Carbon dioxide emissions might warm the planet enough to keep Earth from once again becoming a frozen wasteland
Earth
isn't due for another ice age for 1,500 years. But by then, say
researchers from Cambridge University, carbon dioxide emissions appear
likely to have raised the planet's temperature so much that the ice
sheets will be unable to form. Will climate change "block" the next ice
age? Here, a brief guide:
Wait — an ice age?
Yup. The planet
experiences regular ice ages — scientists have discovered evidence of
five of them — and we're due for another one. "The period between the
end of an ice age and the beginning of the next is typically about
11,000 years," says Britain's Telegraph, "due to a natural cycle related
to the Earth's orbit."
So when is this one supposed to hit?
Around
A.D. 3500, "the world will be due for another round of chilling and
frozen wastelands," says the International Business Times.
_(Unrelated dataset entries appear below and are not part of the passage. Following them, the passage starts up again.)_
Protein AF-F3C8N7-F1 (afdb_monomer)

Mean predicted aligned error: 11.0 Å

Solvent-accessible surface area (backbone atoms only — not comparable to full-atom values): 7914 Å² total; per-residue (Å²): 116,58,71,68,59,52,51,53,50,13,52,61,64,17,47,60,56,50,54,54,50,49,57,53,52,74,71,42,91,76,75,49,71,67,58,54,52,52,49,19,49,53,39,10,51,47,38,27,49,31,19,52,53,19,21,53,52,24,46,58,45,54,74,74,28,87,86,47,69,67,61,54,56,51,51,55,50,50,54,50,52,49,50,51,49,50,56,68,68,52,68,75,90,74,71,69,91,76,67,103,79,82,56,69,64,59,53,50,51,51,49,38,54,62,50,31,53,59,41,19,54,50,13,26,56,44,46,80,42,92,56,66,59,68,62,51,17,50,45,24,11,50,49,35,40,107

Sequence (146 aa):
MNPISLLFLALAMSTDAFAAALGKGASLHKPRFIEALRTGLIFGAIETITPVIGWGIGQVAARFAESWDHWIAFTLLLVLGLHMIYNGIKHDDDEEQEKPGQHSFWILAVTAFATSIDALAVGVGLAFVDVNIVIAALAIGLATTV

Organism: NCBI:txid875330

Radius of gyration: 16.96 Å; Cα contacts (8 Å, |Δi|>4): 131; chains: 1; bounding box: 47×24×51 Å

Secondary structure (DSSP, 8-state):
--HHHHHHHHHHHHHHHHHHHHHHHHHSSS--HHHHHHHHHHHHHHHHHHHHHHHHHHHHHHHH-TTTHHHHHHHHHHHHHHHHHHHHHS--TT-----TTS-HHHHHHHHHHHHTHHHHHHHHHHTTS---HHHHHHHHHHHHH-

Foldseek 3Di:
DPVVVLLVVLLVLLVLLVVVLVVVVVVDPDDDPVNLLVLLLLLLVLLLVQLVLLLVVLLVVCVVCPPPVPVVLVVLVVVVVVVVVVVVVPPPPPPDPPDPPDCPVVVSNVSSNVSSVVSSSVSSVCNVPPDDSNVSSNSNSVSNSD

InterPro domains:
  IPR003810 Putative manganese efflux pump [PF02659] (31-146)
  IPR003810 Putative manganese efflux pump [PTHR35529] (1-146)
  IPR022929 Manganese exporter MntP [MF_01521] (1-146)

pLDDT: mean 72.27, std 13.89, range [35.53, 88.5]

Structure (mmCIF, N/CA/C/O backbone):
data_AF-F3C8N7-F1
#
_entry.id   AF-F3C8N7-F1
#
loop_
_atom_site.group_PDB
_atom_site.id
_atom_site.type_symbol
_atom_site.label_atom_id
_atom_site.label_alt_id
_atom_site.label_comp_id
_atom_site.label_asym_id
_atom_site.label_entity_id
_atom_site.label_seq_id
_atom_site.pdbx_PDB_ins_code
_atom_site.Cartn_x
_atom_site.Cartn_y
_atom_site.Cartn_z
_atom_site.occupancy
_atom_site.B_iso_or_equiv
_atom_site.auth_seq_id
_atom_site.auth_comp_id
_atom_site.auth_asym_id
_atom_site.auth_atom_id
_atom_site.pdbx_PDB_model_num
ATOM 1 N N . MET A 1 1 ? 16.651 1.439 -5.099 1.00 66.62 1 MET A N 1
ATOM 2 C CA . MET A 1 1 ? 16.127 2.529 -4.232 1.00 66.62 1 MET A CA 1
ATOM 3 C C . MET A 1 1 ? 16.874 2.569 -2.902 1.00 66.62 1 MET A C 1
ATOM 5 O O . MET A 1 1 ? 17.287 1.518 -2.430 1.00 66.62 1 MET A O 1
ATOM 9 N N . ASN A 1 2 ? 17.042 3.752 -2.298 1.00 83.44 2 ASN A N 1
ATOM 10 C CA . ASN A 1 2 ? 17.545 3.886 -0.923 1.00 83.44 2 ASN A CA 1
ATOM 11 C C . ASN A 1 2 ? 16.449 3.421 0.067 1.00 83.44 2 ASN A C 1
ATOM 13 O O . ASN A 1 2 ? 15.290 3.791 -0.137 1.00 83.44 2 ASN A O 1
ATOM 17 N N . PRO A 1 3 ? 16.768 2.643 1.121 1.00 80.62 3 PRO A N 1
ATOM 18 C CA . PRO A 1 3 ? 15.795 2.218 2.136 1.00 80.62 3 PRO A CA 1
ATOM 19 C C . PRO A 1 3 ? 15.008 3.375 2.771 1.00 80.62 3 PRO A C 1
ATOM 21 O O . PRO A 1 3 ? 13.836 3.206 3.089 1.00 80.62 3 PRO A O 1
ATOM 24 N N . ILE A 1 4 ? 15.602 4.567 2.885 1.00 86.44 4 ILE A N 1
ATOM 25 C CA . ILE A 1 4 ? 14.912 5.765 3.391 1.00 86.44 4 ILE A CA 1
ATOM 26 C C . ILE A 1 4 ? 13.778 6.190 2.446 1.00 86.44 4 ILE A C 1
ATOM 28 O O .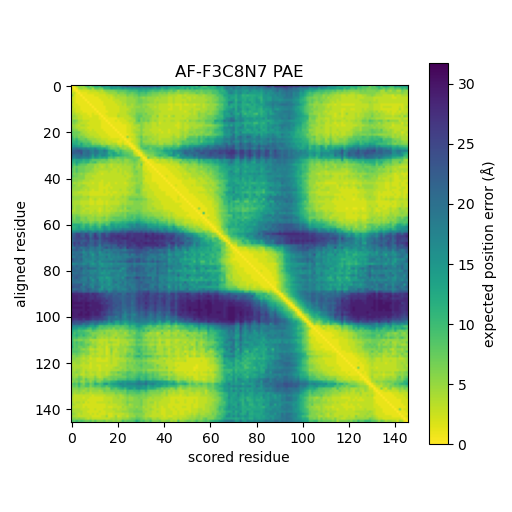 ILE A 1 4 ? 12.677 6.487 2.894 1.00 86.44 4 ILE A O 1
ATOM 32 N N . SER A 1 5 ? 14.015 6.177 1.131 1.00 85.56 5 SER A N 1
ATOM 33 C CA . SER A 1 5 ? 12.989 6.512 0.133 1.00 85.56 5 SER A CA 1
ATOM 34 C C . SER A 1 5 ? 11.854 5.493 0.121 1.00 85.56 5 SER A C 1
ATOM 36 O O . SER A 1 5 ? 10.703 5.870 -0.061 1.00 85.56 5 SER A O 1
ATOM 38 N N .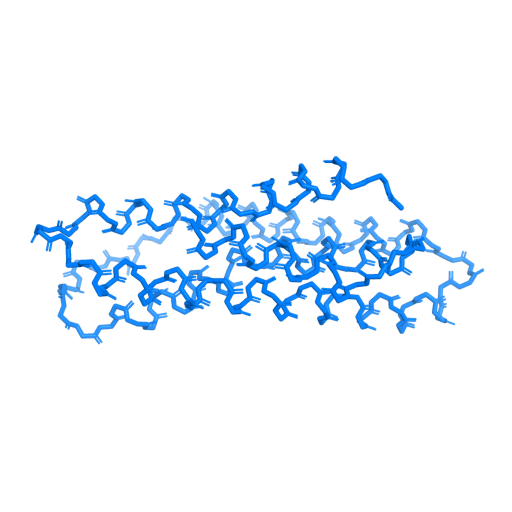 LEU A 1 6 ? 12.171 4.212 0.337 1.00 86.38 6 LEU A N 1
ATOM 39 C CA . LEU A 1 6 ? 11.162 3.163 0.455 1.00 86.38 6 LEU A CA 1
ATOM 40 C C . LEU A 1 6 ? 10.290 3.360 1.702 1.00 86.38 6 LEU A C 1
ATOM 42 O O . LEU A 1 6 ? 9.078 3.208 1.617 1.00 86.38 6 LEU A O 1
ATOM 46 N N . LEU A 1 7 ? 10.892 3.738 2.832 1.00 86.44 7 LEU A N 1
ATOM 47 C CA . LEU A 1 7 ? 10.157 4.053 4.055 1.00 86.44 7 LEU A CA 1
ATOM 48 C C . LEU A 1 7 ? 9.205 5.240 3.845 1.00 86.44 7 LEU A C 1
ATOM 50 O O . LEU A 1 7 ? 8.037 5.157 4.207 1.00 86.44 7 LEU A O 1
ATOM 54 N N . PHE A 1 8 ? 9.686 6.327 3.233 1.00 88.50 8 PHE A N 1
ATOM 55 C CA . PHE A 1 8 ? 8.840 7.484 2.930 1.00 88.50 8 PHE A CA 1
ATOM 56 C C . PHE A 1 8 ? 7.712 7.143 1.957 1.00 88.50 8 PHE A C 1
ATOM 58 O O . PHE A 1 8 ? 6.597 7.610 2.158 1.00 88.50 8 PHE A O 1
ATOM 65 N N . LEU A 1 9 ? 7.977 6.312 0.945 1.00 87.50 9 LEU A N 1
ATOM 66 C CA . LEU A 1 9 ? 6.945 5.826 0.031 1.00 87.50 9 LEU A CA 1
ATOM 67 C C . LEU A 1 9 ? 5.885 5.009 0.781 1.00 87.50 9 LEU A C 1
ATOM 69 O O . LEU A 1 9 ? 4.698 5.260 0.618 1.00 87.50 9 LEU A O 1
ATOM 73 N N . ALA A 1 10 ? 6.312 4.075 1.632 1.00 86.12 10 ALA A N 1
ATOM 74 C CA . ALA A 1 10 ? 5.411 3.241 2.419 1.00 86.12 10 ALA A CA 1
ATOM 75 C C . ALA A 1 10 ? 4.523 4.065 3.361 1.00 86.12 10 ALA A C 1
ATOM 77 O O . ALA A 1 10 ? 3.317 3.849 3.417 1.00 86.12 10 ALA A O 1
ATOM 78 N N . LEU A 1 11 ? 5.101 5.049 4.055 1.00 86.38 11 LEU A N 1
ATOM 79 C CA . LEU A 1 11 ? 4.339 5.950 4.919 1.00 86.38 11 LEU A CA 1
ATOM 80 C C . LEU A 1 11 ? 3.381 6.841 4.126 1.00 86.38 11 LEU A C 1
ATOM 82 O O . LEU A 1 11 ? 2.253 7.040 4.561 1.00 86.38 11 LEU A O 1
ATOM 86 N N . ALA A 1 12 ? 3.804 7.350 2.966 1.00 87.25 12 ALA A N 1
ATOM 87 C CA . ALA A 1 12 ? 2.946 8.170 2.119 1.00 87.25 12 ALA A CA 1
ATOM 88 C C . ALA A 1 12 ? 1.700 7.393 1.662 1.00 87.25 12 ALA A C 1
ATOM 90 O O . ALA A 1 12 ? 0.598 7.922 1.775 1.00 87.25 12 ALA A O 1
ATOM 91 N N . MET A 1 13 ? 1.864 6.137 1.234 1.00 85.31 13 MET A N 1
ATOM 92 C CA . MET A 1 13 ? 0.763 5.276 0.770 1.00 85.31 13 MET A CA 1
ATOM 93 C C . MET A 1 13 ? -0.161 4.787 1.891 1.00 85.31 13 MET A C 1
ATOM 95 O O . MET A 1 13 ? -1.336 4.540 1.664 1.00 85.31 13 MET A O 1
ATOM 99 N N . SER A 1 14 ? 0.321 4.716 3.131 1.00 87.00 14 SER A N 1
ATOM 100 C CA . SER A 1 14 ? -0.519 4.361 4.286 1.00 87.00 14 SER A CA 1
ATOM 101 C C . SER A 1 14 ? -1.517 5.471 4.681 1.00 87.00 14 SER A C 1
ATOM 103 O O . SER A 1 14 ? -2.497 5.217 5.385 1.00 87.00 14 SER A O 1
ATOM 105 N N . THR A 1 15 ? -1.320 6.712 4.216 1.00 86.19 15 THR A N 1
ATOM 106 C CA . THR A 1 15 ? -2.066 7.894 4.697 1.00 86.19 15 THR A CA 1
ATOM 107 C C . THR A 1 15 ? -3.582 7.796 4.486 1.00 86.19 15 THR A C 1
ATOM 109 O O . THR A 1 15 ? -4.343 8.129 5.398 1.00 86.19 15 THR A O 1
ATOM 112 N N . ASP A 1 16 ? -4.034 7.312 3.329 1.00 81.75 16 ASP A N 1
ATOM 113 C CA . ASP A 1 16 ? -5.465 7.243 2.998 1.00 81.75 16 ASP A CA 1
ATOM 114 C C . ASP A 1 16 ? -6.182 6.163 3.825 1.00 81.75 16 ASP A C 1
ATOM 116 O O . ASP A 1 16 ? -7.266 6.38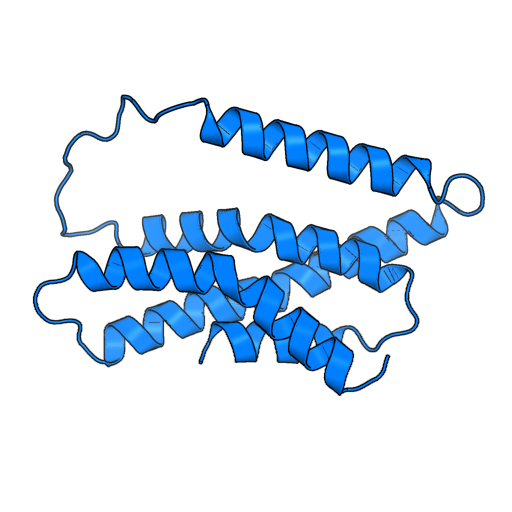8 4.377 1.00 81.75 16 ASP A O 1
ATOM 120 N N . ALA A 1 17 ? -5.527 5.015 4.013 1.00 81.94 17 ALA A N 1
ATOM 121 C CA . ALA A 1 17 ? -5.994 3.950 4.894 1.00 81.94 17 ALA A CA 1
ATOM 122 C C . ALA A 1 17 ? -6.015 4.386 6.372 1.00 81.94 17 ALA A C 1
ATOM 124 O O . ALA A 1 17 ? -6.970 4.096 7.100 1.00 81.94 17 ALA A O 1
ATOM 125 N N . PHE A 1 18 ? -5.002 5.138 6.812 1.00 82.06 18 PHE A N 1
ATOM 126 C CA . PHE A 1 18 ? -4.936 5.712 8.155 1.00 82.06 18 PHE A CA 1
ATOM 127 C C . PHE A 1 18 ? -6.072 6.712 8.411 1.00 82.06 18 PHE A C 1
ATOM 129 O O . PHE A 1 18 ? -6.735 6.646 9.451 1.00 82.06 18 PHE A O 1
ATOM 136 N N . ALA A 1 19 ? -6.359 7.597 7.454 1.00 80.94 19 ALA A N 1
ATOM 137 C CA . ALA A 1 19 ? -7.461 8.553 7.547 1.00 80.94 19 ALA A CA 1
ATOM 138 C C . ALA A 1 19 ? -8.826 7.846 7.648 1.00 80.94 19 ALA A C 1
ATOM 140 O O . ALA A 1 19 ? -9.637 8.183 8.517 1.00 80.94 19 ALA A O 1
ATOM 141 N N . ALA A 1 20 ? -9.058 6.816 6.828 1.00 76.00 20 ALA A N 1
ATOM 142 C CA . ALA A 1 20 ? -10.273 6.003 6.882 1.00 76.00 20 ALA A CA 1
ATOM 143 C C . ALA A 1 20 ? -10.424 5.260 8.225 1.00 76.00 20 ALA A C 1
ATOM 145 O O . ALA A 1 20 ? -11.511 5.236 8.817 1.00 76.00 20 ALA A O 1
ATOM 146 N N . ALA A 1 21 ? -9.334 4.688 8.747 1.00 76.44 21 ALA A N 1
ATOM 147 C CA . ALA A 1 21 ? -9.323 3.999 10.035 1.00 76.44 21 ALA A CA 1
ATOM 148 C C . ALA A 1 21 ? -9.600 4.955 11.209 1.00 76.44 21 ALA A C 1
ATOM 150 O O . ALA A 1 21 ? -10.382 4.612 12.102 1.00 76.44 21 ALA A O 1
ATOM 151 N N . LEU A 1 22 ? -9.028 6.164 11.192 1.00 77.62 22 LEU A N 1
ATOM 152 C CA . LEU A 1 22 ? -9.314 7.214 12.174 1.00 77.62 22 LEU A CA 1
ATOM 153 C C . LEU A 1 22 ? -10.774 7.670 12.122 1.00 77.62 22 LEU A C 1
ATOM 155 O O . LEU A 1 22 ? -11.411 7.762 13.172 1.00 77.62 22 LEU A O 1
ATOM 159 N N . GLY A 1 23 ? -11.323 7.911 10.928 1.00 74.62 23 GLY A N 1
ATOM 160 C CA . GLY A 1 23 ? -12.725 8.306 10.757 1.00 74.62 23 GLY A CA 1
ATOM 161 C C . GLY A 1 23 ? -13.686 7.269 11.342 1.00 74.62 23 GLY A C 1
ATOM 162 O O . GLY A 1 23 ? -14.598 7.602 12.102 1.00 74.62 23 GLY A O 1
ATOM 163 N N . LYS A 1 24 ? -13.414 5.983 11.092 1.00 70.50 24 LYS A N 1
ATOM 164 C CA . LYS A 1 24 ? -14.165 4.883 11.703 1.00 70.50 24 LYS A CA 1
ATOM 165 C C . LYS A 1 24 ? -13.975 4.817 13.222 1.00 70.50 24 LYS A C 1
ATOM 167 O O . LYS A 1 24 ? -14.947 4.631 13.953 1.00 70.50 24 LYS A O 1
ATOM 172 N N . GLY A 1 25 ? -12.740 4.961 13.701 1.00 70.19 25 GLY A N 1
ATOM 173 C CA . GLY A 1 25 ? -12.397 4.927 15.124 1.00 70.19 25 GLY A CA 1
ATOM 174 C C . GLY A 1 25 ? -13.067 6.039 15.933 1.00 70.19 25 GLY A C 1
ATOM 175 O O . GLY A 1 25 ? -13.527 5.783 17.043 1.00 70.19 25 GLY A O 1
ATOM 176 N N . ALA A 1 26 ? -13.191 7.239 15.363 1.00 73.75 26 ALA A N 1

We're
actually already overdue — it has been 11,600 years since the last ice
age. But scientists determined that we're still 1,500 years out by
comparing current conditions to a similar period between ice ages
780,000 years ago.
And this next one might not hit?
Probably
not — at least not with current concentrations of carbon dioxide in the
atmosphere. For the next ice age to hit, CO2 levels would have to fall
to 250 parts per million by volume. Right now? The current carbon
dioxide concentration is 390 ppmv — and at that level, the ice sheets
just can't expand.
So that's a good thing, right?
Not exactly.
Man-made climate change could have "huge consequences" for the planet,
says study leader Dr. Luke Skinner. And the argument that CO2 emissions
might be helping the planet is "missing the point."